Validation of the 7‐item Functional Assessment of Cancer Therapy‐General (FACT‐G7) as a short measure of quality of life in patients with advanced cancer
Bibliographic record
Abstract
BACKGROUND: Assessing quality of life is essential for individuals with advanced cancer, but lengthy assessments can be burdensome. The authors investigated the psychometric characteristics of the FACT-G7, a 7-item quality-of-life measure derived from the Functional Assessment of Cancer Therapy-General (FACT-G) scale, in advanced cancer.
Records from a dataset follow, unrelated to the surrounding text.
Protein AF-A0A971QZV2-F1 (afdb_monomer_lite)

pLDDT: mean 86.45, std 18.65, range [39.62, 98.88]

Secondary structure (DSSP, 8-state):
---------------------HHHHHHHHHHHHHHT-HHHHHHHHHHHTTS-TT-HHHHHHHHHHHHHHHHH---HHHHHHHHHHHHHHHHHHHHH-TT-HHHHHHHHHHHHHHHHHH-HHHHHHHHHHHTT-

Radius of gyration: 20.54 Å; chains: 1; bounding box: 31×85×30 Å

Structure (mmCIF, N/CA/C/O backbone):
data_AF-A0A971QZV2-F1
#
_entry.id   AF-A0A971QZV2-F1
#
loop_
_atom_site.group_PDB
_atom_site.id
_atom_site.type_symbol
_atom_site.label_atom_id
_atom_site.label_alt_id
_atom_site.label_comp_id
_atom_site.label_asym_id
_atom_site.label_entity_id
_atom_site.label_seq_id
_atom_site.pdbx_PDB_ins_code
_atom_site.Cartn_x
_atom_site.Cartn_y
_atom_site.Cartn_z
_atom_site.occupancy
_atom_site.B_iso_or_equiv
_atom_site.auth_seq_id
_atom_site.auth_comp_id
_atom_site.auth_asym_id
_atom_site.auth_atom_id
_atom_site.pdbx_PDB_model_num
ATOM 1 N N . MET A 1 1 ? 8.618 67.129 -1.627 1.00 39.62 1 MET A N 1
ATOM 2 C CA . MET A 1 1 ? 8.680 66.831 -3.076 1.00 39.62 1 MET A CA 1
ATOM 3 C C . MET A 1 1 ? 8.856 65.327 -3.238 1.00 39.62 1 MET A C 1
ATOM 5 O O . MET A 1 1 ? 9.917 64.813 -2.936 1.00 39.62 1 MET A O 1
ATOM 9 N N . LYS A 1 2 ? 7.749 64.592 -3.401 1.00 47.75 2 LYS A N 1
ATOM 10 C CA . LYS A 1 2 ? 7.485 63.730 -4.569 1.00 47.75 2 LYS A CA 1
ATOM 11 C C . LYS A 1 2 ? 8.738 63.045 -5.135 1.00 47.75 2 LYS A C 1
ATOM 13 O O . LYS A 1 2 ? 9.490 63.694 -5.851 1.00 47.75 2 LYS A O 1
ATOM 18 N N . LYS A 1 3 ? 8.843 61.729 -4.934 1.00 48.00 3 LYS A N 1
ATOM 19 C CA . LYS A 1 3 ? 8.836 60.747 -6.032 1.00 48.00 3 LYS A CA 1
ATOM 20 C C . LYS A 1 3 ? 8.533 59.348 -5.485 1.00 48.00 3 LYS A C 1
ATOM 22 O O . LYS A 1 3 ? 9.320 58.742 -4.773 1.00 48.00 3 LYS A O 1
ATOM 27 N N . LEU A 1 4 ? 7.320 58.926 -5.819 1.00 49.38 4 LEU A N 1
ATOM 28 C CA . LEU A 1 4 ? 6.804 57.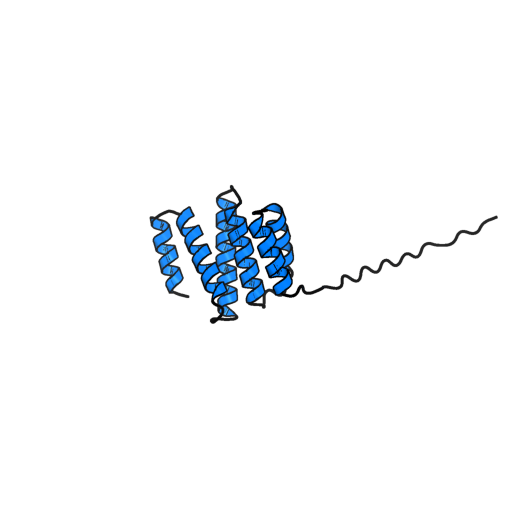566 -5.853 1.00 49.38 4 LEU A CA 1
ATOM 29 C C . LEU A 1 4 ? 7.724 56.718 -6.748 1.00 49.38 4 LEU A C 1
ATOM 31 O O . LEU A 1 4 ? 8.038 57.166 -7.853 1.00 49.38 4 LEU A O 1
ATOM 35 N N . LEU A 1 5 ? 8.131 55.523 -6.319 1.00 49.69 5 LEU A N 1
ATOM 36 C CA . LEU A 1 5 ? 8.735 54.540 -7.220 1.00 49.69 5 LEU A CA 1
ATOM 37 C C . LEU A 1 5 ? 8.048 53.189 -7.024 1.00 49.69 5 LEU A C 1
ATOM 39 O O . LEU A 1 5 ? 7.862 52.721 -5.904 1.00 49.69 5 LEU A O 1
ATOM 43 N N . LEU A 1 6 ? 7.554 52.684 -8.151 1.00 44.72 6 LEU A N 1
ATOM 44 C CA . LEU A 1 6 ? 6.557 51.637 -8.306 1.00 44.72 6 LEU A CA 1
ATOM 45 C C . LEU A 1 6 ? 7.050 50.248 -7.883 1.00 44.72 6 LEU A C 1
ATOM 47 O O . LEU A 1 6 ? 8.182 49.858 -8.154 1.00 44.72 6 LEU A O 1
ATOM 51 N N . PHE A 1 7 ? 6.100 49.488 -7.340 1.00 49.09 7 PHE A N 1
ATOM 52 C CA . PHE A 1 7 ? 6.053 48.030 -7.314 1.00 49.09 7 PHE A CA 1
ATOM 53 C C . PHE A 1 7 ? 6.286 47.423 -8.704 1.00 49.09 7 PHE A C 1
ATOM 55 O O . PHE A 1 7 ? 5.571 47.763 -9.646 1.00 49.09 7 PHE A O 1
ATOM 62 N N . LEU A 1 8 ? 7.173 46.431 -8.789 1.00 45.91 8 LEU A N 1
ATOM 63 C CA . LEU A 1 8 ? 7.018 45.319 -9.727 1.00 45.91 8 LEU A CA 1
ATOM 64 C C . LEU A 1 8 ? 7.712 44.073 -9.155 1.00 45.91 8 LEU A C 1
ATOM 66 O O . LEU A 1 8 ? 8.840 43.737 -9.503 1.00 45.91 8 LEU A O 1
ATOM 70 N N . ILE A 1 9 ? 7.039 43.403 -8.220 1.00 50.81 9 ILE A N 1
ATOM 71 C CA . ILE A 1 9 ? 7.441 42.070 -7.766 1.00 50.81 9 ILE A CA 1
ATOM 72 C C . ILE A 1 9 ? 6.782 41.076 -8.721 1.00 50.81 9 ILE A C 1
ATOM 74 O O . ILE A 1 9 ? 5.637 40.674 -8.533 1.00 50.81 9 ILE A O 1
ATOM 78 N N . VAL A 1 10 ? 7.499 40.713 -9.783 1.00 50.38 10 VAL A N 1
ATOM 79 C CA . VAL A 1 10 ? 7.166 39.533 -10.586 1.00 50.38 10 VAL A CA 1
ATOM 80 C C . VAL A 1 10 ? 7.701 38.330 -9.820 1.00 50.38 10 VAL A C 1
ATOM 82 O O . VAL A 1 10 ? 8.815 37.868 -10.047 1.00 50.38 10 VAL A O 1
ATOM 85 N N . LEU A 1 11 ? 6.915 37.845 -8.860 1.00 43.09 11 LEU A N 1
ATOM 86 C CA . LEU A 1 11 ? 7.114 36.527 -8.266 1.00 43.09 11 LEU A CA 1
ATOM 87 C C . LEU A 1 11 ? 6.480 35.518 -9.227 1.00 43.09 11 LEU A C 1
ATOM 89 O O . LEU A 1 11 ? 5.368 35.037 -9.036 1.00 43.09 11 LEU A O 1
ATOM 93 N N . GLY A 1 12 ? 7.181 35.271 -10.333 1.00 44.50 12 GLY A N 1
ATOM 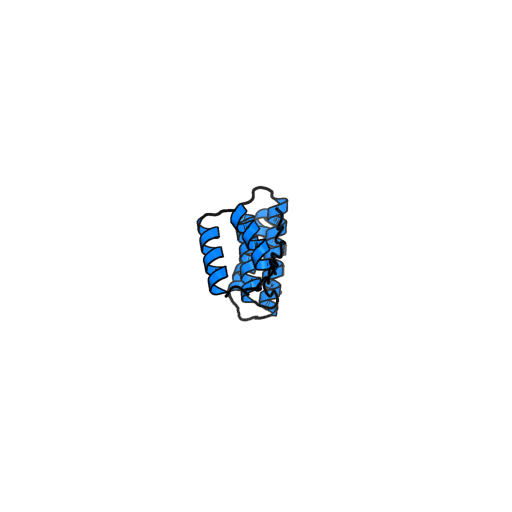94 C CA . GLY A 1 12 ? 6.919 34.111 -11.167 1.00 44.50 12 GLY A CA 1
ATOM 95 C C . GLY A 1 12 ? 7.295 32.880 -10.360 1.00 44.50 12 GLY A C 1
ATOM 96 O O . GLY A 1 12 ? 8.460 32.498 -10.318 1.00 44.50 12 GLY A O 1
ATOM 97 N N . SER A 1 13 ? 6.323 32.284 -9.676 1.00 45.31 13 SER A N 1
ATOM 98 C CA . SER A 1 13 ? 6.456 30.953 -9.101 1.00 45.31 13 SER A CA 1
ATOM 99 C C . SER A 1 13 ? 6.515 29.951 -10.252 1.00 45.31 13 SER A C 1
ATOM 101 O O . SER A 1 13 ? 5.507 29.363 -10.644 1.00 45.31 13 SER A O 1
ATOM 103 N N . THR A 1 14 ? 7.695 29.776 -10.838 1.00 43.06 14 THR A N 1
ATOM 104 C CA . THR A 1 14 ? 7.986 28.568 -11.599 1.00 43.06 14 THR A CA 1
ATOM 105 C C . THR A 1 14 ? 8.031 27.437 -10.586 1.00 43.06 14 THR A C 1
ATOM 107 O O . THR A 1 14 ? 9.025 27.259 -9.880 1.00 43.06 14 THR A O 1
ATOM 110 N N . VAL A 1 15 ? 6.922 26.712 -10.458 1.00 46.38 15 VAL A N 1
ATOM 111 C CA . VAL A 1 15 ? 6.922 25.413 -9.794 1.00 46.38 15 VAL A CA 1
ATOM 112 C C . VAL A 1 15 ? 7.743 24.506 -10.699 1.00 46.38 15 VAL A C 1
ATOM 114 O O . VAL A 1 15 ? 7.246 23.983 -11.693 1.00 46.38 15 VAL A O 1
ATOM 117 N N . PHE A 1 16 ? 9.036 24.397 -10.408 1.00 43.41 16 PHE A N 1
ATOM 118 C CA . PHE A 1 16 ? 9.832 23.297 -10.920 1.00 43.41 16 PHE A CA 1
ATOM 119 C C . PHE A 1 16 ? 9.225 22.039 -10.307 1.00 43.41 16 PHE A C 1
ATOM 121 O O . PHE A 1 16 ? 9.327 21.820 -9.101 1.00 43.41 16 PHE A O 1
ATOM 128 N N . ALA A 1 17 ? 8.519 21.264 -11.126 1.00 41.78 17 ALA A N 1
ATOM 129 C CA . ALA A 1 17 ? 8.159 19.902 -10.787 1.00 41.78 17 ALA A CA 1
ATOM 130 C C . ALA A 1 17 ? 9.472 19.113 -10.697 1.00 41.78 17 ALA A C 1
ATOM 132 O O . ALA A 1 17 ? 10.006 18.657 -11.705 1.00 41.78 17 ALA A O 1
ATOM 133 N N . PHE A 1 18 ? 10.049 19.048 -9.500 1.00 47.16 18 PHE A N 1
ATOM 134 C CA . PHE A 1 18 ? 11.058 18.049 -9.191 1.00 47.16 18 PHE A CA 1
ATOM 135 C C . PHE A 1 18 ? 10.313 16.720 -9.108 1.00 47.16 18 PHE A C 1
ATOM 137 O O . PHE A 1 18 ? 9.609 16.491 -8.129 1.00 47.16 18 PHE A O 1
ATOM 144 N N . SER A 1 19 ? 10.425 15.878 -10.139 1.00 53.44 19 SER A N 1
ATOM 145 C CA . SER A 1 19 ? 10.146 14.452 -9.970 1.00 53.44 19 SER A CA 1
ATOM 146 C C . SER A 1 19 ? 11.108 13.961 -8.896 1.00 53.44 19 SER A C 1
ATOM 148 O O . SER A 1 19 ? 12.328 14.085 -9.065 1.00 53.44 19 SER A O 1
ATOM 150 N N . SER A 1 20 ? 10.580 13.517 -7.762 1.00 63.06 20 SER A N 1
ATOM 151 C CA . SER A 1 20 ? 11.444 13.019 -6.702 1.00 63.06 20 SER A CA 1
ATOM 152 C C . SER A 1 20 ? 11.953 11.630 -7.088 1.00 63.06 20 SER A C 1
ATOM 154 O O . SER A 1 20 ? 11.194 10.782 -7.543 1.00 63.06 20 SER A O 1
ATOM 156 N N . ASP A 1 21 ? 13.268 11.429 -6.991 1.00 87.25 21 ASP A N 1
ATOM 157 C CA . ASP A 1 21 ? 13.889 10.141 -7.299 1.00 87.25 21 ASP A CA 1
ATOM 158 C C . ASP A 1 21 ? 13.339 9.053 -6.361 1.00 87.25 21 ASP A C 1
ATOM 160 O O . ASP A 1 21 ? 13.126 9.316 -5.171 1.00 87.25 21 ASP A O 1
ATOM 164 N N . PHE A 1 22 ? 13.107 7.843 -6.880 1.00 92.62 22 PHE A N 1
ATOM 165 C CA . PHE A 1 22 ? 12.439 6.764 -6.142 1.00 92.62 22 PHE A CA 1
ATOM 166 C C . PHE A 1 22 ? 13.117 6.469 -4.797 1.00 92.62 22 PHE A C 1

METHODS: Data were obtained from outpatients with advanced cancer who were enrolled in a randomized controlled trial of early palliative care. At baseline, 228 intervention participants and 233 control participants (N = 461) completed the FACT-G and measures of symptom severity, quality of life near the end of life, problematic medical communication, and satisfaction with care. Follow-up measures were administered monthly for 4 months. RESULTS: The FACT-G7 showed good internal consistency (Cronbach α = .72-.80), and its single-factor structure was supported. It correlated strongly with the FACT-G total, physical, and functional indices and with symptom severity (absolute r = 0.73-0.92); more moderately with the FACT-G emotional index and with symptom impact and preparation for the end of life (r = .40-.71); and least with the FACT-G social/family index and with relationship with health care provider, life completion, problematic medical communication, and care satisfaction measures (absolute r = .26-.44). Eastern Cooperative Oncology Group performance status groups differed on FACT-G7 scores, as expected (all P < .001). Improvements in FACT-G7 scores in the intervention group compared with the control group at 3-month (P = .049) and 4-month (P = .034) follow-up supported responsiveness to change and somewhat greater sensitivity than the FACT-G scores. CONCLUSIONS: The FACT-G7 is a valid, brief measure particularly of the physical and functional facets of quality of life. It may enable rapid quality-of-life assessments in patients with advanced cancer.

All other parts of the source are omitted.